Sick, although in quite a good way. That’s the only possible response to the double-F hardware-strapped combat pants in silky technical fabric, sporty rib knits, layering in lacquered embroideries, so playful and practical all at once from the Fendi’s Womenswear Fashion Show SS23. It might not be an everyday wear but put the fashion glasses on and you’d instantly see the right number of attractive features to qualify it as ideally avant-garde.
Fendi is a serious Roman fur and leather house of long standing, but Kim Jones recently have been having some fun with it all — paying homage to the past whilst adding the futuristic edge to each fabric. “I am interested in looking at things that Karl has done, and seeing how we can develop them – both visually and technically,” says Jones.
With that, Jones focused on a modernist, earthly toned silhouette, further de-cloyed up with the hints of popping green, vibrant pink and blue that ran throughout the collection. It made enough of the statement to carry the collection, but, as always, the real news-making content was the shape of the Peekaboo bags with chained straps for the very first time. The statement bags were reimagined in a miniature Fendi First bags, draped in finer chains, and easily passable as pieces of jewellery.
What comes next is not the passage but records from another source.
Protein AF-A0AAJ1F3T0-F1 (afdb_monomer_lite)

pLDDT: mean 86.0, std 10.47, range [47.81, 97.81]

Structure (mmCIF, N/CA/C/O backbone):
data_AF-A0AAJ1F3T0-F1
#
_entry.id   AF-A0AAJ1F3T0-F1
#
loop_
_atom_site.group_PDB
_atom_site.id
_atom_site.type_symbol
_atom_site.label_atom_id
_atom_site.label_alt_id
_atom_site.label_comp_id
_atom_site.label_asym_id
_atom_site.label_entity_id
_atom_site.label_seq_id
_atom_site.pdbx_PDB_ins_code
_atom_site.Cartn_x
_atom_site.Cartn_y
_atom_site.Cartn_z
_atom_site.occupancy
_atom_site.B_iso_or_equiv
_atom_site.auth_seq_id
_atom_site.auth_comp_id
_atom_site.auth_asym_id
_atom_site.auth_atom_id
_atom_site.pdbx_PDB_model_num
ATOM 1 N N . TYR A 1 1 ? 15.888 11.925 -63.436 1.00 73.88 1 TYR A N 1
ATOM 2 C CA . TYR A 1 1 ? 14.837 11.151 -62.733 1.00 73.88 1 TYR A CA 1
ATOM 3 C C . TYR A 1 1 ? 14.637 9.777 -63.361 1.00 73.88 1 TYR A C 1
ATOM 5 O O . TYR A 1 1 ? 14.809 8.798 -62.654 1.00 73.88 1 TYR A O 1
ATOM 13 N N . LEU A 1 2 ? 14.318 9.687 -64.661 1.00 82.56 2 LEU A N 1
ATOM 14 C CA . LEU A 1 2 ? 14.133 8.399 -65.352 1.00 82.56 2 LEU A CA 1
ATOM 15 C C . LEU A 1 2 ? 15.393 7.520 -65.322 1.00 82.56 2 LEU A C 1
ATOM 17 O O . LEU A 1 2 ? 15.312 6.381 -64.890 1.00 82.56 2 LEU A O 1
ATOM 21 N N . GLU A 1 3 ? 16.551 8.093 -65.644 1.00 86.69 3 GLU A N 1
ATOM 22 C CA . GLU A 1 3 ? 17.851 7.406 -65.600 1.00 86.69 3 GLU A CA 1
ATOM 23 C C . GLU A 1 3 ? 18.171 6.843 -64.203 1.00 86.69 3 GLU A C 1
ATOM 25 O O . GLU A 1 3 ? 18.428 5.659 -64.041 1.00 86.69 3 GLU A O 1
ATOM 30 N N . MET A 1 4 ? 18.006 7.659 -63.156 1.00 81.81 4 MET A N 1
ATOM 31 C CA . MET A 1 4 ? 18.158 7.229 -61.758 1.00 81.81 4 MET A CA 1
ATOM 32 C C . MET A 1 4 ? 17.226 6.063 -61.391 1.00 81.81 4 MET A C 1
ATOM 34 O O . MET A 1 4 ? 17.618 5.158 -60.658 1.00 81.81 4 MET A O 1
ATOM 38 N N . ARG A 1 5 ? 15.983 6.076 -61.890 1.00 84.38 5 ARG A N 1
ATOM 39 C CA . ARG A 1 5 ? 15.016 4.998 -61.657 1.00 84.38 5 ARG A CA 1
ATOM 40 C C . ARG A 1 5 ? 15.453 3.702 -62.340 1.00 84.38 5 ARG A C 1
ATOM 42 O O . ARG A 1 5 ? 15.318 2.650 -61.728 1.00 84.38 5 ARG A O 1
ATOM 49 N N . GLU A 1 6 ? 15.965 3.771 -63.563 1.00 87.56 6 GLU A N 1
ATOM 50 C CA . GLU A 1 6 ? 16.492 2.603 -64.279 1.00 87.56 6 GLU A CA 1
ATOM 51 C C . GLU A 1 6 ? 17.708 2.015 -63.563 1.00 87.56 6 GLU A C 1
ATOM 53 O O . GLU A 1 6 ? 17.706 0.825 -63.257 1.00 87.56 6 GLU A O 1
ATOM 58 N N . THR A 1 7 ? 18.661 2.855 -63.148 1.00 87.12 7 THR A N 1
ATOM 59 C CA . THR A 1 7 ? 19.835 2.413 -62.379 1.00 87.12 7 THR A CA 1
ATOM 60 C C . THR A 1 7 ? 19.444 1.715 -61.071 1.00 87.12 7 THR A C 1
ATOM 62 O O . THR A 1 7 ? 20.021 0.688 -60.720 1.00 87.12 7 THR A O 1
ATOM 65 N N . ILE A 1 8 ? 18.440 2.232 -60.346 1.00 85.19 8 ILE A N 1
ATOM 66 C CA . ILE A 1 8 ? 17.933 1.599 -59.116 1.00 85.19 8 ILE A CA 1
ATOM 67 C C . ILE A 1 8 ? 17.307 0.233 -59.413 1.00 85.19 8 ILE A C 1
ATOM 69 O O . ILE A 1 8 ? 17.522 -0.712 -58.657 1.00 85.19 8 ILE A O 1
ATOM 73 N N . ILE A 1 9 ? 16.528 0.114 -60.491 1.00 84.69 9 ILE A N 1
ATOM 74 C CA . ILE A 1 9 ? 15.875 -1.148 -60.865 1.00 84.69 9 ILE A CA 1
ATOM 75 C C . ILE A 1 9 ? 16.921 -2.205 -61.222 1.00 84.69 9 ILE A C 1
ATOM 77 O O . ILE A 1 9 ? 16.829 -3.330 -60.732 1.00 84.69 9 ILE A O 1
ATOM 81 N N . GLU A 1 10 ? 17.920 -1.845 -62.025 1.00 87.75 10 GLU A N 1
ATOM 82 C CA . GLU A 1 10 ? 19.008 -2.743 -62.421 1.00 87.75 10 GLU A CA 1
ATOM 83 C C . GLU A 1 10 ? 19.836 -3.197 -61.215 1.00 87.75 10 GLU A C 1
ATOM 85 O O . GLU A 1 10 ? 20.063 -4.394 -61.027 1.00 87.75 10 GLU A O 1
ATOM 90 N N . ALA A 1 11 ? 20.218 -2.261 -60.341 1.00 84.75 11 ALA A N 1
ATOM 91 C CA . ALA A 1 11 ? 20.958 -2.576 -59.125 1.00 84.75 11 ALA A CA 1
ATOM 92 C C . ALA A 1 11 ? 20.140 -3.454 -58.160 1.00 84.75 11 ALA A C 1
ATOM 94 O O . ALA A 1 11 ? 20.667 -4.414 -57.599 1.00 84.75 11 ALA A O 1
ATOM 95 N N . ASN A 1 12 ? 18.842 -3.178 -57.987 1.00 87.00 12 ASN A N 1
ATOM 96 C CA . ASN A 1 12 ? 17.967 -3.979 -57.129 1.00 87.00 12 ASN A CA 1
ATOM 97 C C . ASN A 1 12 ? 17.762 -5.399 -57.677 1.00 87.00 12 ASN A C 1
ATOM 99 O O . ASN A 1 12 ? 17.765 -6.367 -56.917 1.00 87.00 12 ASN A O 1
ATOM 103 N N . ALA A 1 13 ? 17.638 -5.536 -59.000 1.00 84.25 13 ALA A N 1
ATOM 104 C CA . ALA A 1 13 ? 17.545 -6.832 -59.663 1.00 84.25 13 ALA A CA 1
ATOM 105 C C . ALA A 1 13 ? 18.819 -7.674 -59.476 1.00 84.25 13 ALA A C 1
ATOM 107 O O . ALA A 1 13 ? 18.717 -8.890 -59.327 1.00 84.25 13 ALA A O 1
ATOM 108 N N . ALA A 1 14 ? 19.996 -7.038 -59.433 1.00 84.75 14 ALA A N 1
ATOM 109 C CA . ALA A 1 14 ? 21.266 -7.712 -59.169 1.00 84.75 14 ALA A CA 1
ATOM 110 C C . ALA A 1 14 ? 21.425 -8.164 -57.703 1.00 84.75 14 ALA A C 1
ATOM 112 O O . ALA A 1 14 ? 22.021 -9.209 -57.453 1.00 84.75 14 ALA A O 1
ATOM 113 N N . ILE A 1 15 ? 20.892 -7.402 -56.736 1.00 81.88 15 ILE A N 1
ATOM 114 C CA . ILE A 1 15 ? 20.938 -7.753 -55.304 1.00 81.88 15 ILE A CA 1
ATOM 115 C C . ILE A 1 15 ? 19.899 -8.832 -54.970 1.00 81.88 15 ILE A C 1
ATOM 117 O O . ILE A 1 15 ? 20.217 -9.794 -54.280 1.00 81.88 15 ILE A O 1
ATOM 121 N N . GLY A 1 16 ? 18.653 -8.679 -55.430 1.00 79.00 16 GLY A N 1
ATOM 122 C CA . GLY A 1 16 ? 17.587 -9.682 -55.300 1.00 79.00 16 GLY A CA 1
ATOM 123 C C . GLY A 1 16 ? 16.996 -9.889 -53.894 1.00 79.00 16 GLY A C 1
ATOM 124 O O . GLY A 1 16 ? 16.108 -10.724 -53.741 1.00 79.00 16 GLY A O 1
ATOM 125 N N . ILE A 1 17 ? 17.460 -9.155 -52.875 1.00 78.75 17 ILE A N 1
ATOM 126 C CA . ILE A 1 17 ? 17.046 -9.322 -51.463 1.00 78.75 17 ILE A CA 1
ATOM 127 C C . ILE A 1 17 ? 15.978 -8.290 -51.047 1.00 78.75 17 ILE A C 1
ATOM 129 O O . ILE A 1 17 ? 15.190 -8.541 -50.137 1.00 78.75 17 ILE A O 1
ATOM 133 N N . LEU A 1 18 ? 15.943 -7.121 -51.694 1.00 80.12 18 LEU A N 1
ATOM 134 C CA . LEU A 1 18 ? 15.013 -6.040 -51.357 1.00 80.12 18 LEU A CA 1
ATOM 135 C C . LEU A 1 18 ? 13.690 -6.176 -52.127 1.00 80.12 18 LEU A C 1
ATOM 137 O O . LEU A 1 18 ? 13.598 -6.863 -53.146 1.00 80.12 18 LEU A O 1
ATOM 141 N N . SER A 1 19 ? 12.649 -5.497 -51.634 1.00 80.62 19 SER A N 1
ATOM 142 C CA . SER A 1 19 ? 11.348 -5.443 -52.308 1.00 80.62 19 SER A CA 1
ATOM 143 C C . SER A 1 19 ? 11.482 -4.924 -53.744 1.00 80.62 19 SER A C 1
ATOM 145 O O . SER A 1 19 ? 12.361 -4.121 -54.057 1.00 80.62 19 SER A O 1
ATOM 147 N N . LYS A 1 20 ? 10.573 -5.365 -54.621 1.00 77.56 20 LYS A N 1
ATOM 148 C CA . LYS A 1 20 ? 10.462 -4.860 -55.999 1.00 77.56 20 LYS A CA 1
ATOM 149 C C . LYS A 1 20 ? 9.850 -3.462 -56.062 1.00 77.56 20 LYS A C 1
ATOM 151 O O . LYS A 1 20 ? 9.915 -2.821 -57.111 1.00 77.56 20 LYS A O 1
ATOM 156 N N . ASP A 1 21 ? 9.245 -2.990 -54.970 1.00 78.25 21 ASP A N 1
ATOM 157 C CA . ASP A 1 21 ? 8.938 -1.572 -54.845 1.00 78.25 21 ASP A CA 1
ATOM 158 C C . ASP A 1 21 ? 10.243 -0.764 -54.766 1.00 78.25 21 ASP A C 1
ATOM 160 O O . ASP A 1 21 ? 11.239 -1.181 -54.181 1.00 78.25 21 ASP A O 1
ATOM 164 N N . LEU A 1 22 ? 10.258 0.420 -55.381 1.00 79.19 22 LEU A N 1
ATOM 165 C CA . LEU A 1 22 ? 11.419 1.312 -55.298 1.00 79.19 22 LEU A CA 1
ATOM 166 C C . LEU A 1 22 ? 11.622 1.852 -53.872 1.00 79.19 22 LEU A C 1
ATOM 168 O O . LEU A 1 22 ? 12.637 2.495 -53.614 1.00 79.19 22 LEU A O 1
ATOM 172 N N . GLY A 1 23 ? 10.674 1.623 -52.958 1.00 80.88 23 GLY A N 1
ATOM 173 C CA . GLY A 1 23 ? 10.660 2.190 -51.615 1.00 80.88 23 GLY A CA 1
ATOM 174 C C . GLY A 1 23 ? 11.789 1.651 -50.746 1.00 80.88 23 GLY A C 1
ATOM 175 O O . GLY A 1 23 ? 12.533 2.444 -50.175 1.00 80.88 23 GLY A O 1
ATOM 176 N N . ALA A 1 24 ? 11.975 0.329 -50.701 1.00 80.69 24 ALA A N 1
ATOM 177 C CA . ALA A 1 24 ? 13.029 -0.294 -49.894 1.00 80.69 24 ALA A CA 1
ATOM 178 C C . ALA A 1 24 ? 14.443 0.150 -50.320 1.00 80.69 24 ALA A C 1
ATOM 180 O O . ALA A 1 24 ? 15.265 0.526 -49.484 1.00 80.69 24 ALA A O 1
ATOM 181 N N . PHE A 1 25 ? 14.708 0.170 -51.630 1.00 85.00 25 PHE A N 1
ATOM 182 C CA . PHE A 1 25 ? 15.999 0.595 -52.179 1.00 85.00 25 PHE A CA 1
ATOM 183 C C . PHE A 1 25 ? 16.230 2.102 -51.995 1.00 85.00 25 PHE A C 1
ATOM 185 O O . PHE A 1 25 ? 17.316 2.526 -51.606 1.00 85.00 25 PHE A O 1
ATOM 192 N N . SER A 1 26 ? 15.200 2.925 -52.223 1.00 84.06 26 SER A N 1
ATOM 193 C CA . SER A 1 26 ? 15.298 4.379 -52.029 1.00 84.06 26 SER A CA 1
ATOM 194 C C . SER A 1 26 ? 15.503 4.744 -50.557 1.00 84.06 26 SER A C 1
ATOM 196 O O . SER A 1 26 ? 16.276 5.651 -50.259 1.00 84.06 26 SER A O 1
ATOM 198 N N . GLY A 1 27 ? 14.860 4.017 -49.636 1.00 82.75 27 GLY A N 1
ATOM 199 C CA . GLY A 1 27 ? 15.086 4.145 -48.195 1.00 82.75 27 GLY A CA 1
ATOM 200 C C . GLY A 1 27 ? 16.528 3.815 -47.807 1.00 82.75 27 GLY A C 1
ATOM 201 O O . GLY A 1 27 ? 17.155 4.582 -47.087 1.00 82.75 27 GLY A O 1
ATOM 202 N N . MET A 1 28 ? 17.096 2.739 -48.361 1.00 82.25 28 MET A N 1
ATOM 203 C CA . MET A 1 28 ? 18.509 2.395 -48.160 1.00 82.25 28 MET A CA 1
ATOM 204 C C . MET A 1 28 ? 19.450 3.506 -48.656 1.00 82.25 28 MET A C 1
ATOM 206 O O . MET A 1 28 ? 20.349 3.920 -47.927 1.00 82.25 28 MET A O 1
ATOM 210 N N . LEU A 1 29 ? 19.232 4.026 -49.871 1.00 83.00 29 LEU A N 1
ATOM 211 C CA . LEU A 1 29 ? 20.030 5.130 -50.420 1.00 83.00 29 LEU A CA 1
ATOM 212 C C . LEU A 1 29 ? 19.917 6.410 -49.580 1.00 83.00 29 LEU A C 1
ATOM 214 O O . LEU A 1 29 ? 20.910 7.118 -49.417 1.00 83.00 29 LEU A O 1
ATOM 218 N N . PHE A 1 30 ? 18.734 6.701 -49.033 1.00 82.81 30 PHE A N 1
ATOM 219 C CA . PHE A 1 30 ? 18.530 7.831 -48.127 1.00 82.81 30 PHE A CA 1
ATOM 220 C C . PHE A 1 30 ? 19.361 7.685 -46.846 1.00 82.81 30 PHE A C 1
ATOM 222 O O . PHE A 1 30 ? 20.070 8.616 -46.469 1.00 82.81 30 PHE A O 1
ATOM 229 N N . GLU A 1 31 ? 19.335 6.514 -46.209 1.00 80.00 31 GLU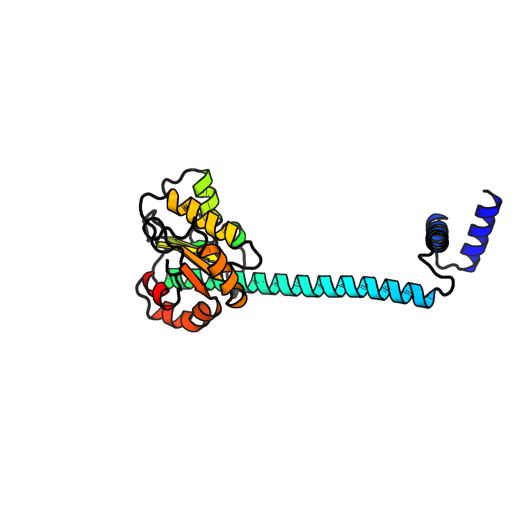 A N 1
ATOM 230 C CA . GLU A 1 31 ? 20.113 6.250 -44.992 1.00 80.00 31 GLU A CA 1
ATOM 231 C C . GLU A 1 31 ? 21.634 6.298 -45.246 1.00 80.00 31 GLU A C 1
ATOM 233 O O . GLU A 1 31 ? 22.378 6.813 -44.407 1.00 80.00 31 GLU A O 1
ATOM 238 N N . ILE A 1 32 ? 22.101 5.855 -46.423 1.00 80.50 32 ILE A N 1
ATOM 239 C CA . ILE A 1 32 ? 23.496 6.044 -46.870 1.00 80.50 32 ILE A CA 1
ATOM 240 C C . ILE A 1 32 ? 23.809 7.538 -47.043 1.00 80.50 32 ILE A C 1
ATOM 242 O O . ILE A 1 32 ? 24.822 8.021 -46.541 1.00 80.50 32 ILE A O 1
ATOM 246 N N . GLY A 1 33 ? 22.934 8.293 -47.716 1.00 77.19 33 GLY A N 1
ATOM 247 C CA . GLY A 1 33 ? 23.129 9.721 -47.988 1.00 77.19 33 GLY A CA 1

Well, a Fendi bag is a piece jewellery, classy and making a statement with the logo (first introduced in 2000) that was used to anchor the collection in the past, but re-imagined for today.
Much of the collection was cut in barely-dyed but beautifully embroidered layers of technical organza and nylon jersey. “At FENDI, I am constantly thinking about practicality as well as luxury,” says Jones. “Adding heavy hardware to something very soft both gives it real functionality and makes it interesting.”
The silhouettes, mostly neutral, were cut with narrow flying panels, textured with what looked at a glance like worn-through or dust-spattered fabrics and slouchy edges. Of course, it wasn't that at all. Sleek satin grounded by elevated tennis shoes or rubber platforms formed the constant forward approach. Somewhere in designing this collection, Jones arrived at a dynamic balance between confronting the current mood and creating a modern proposition for that problematic word ‘luxury’. But Fendi lovers will savor the fact that these Fendi versions are, in one sense, originals.
Experience and technical expertise count here. Jones, after all, has navigated well and knows how to calibrate a response.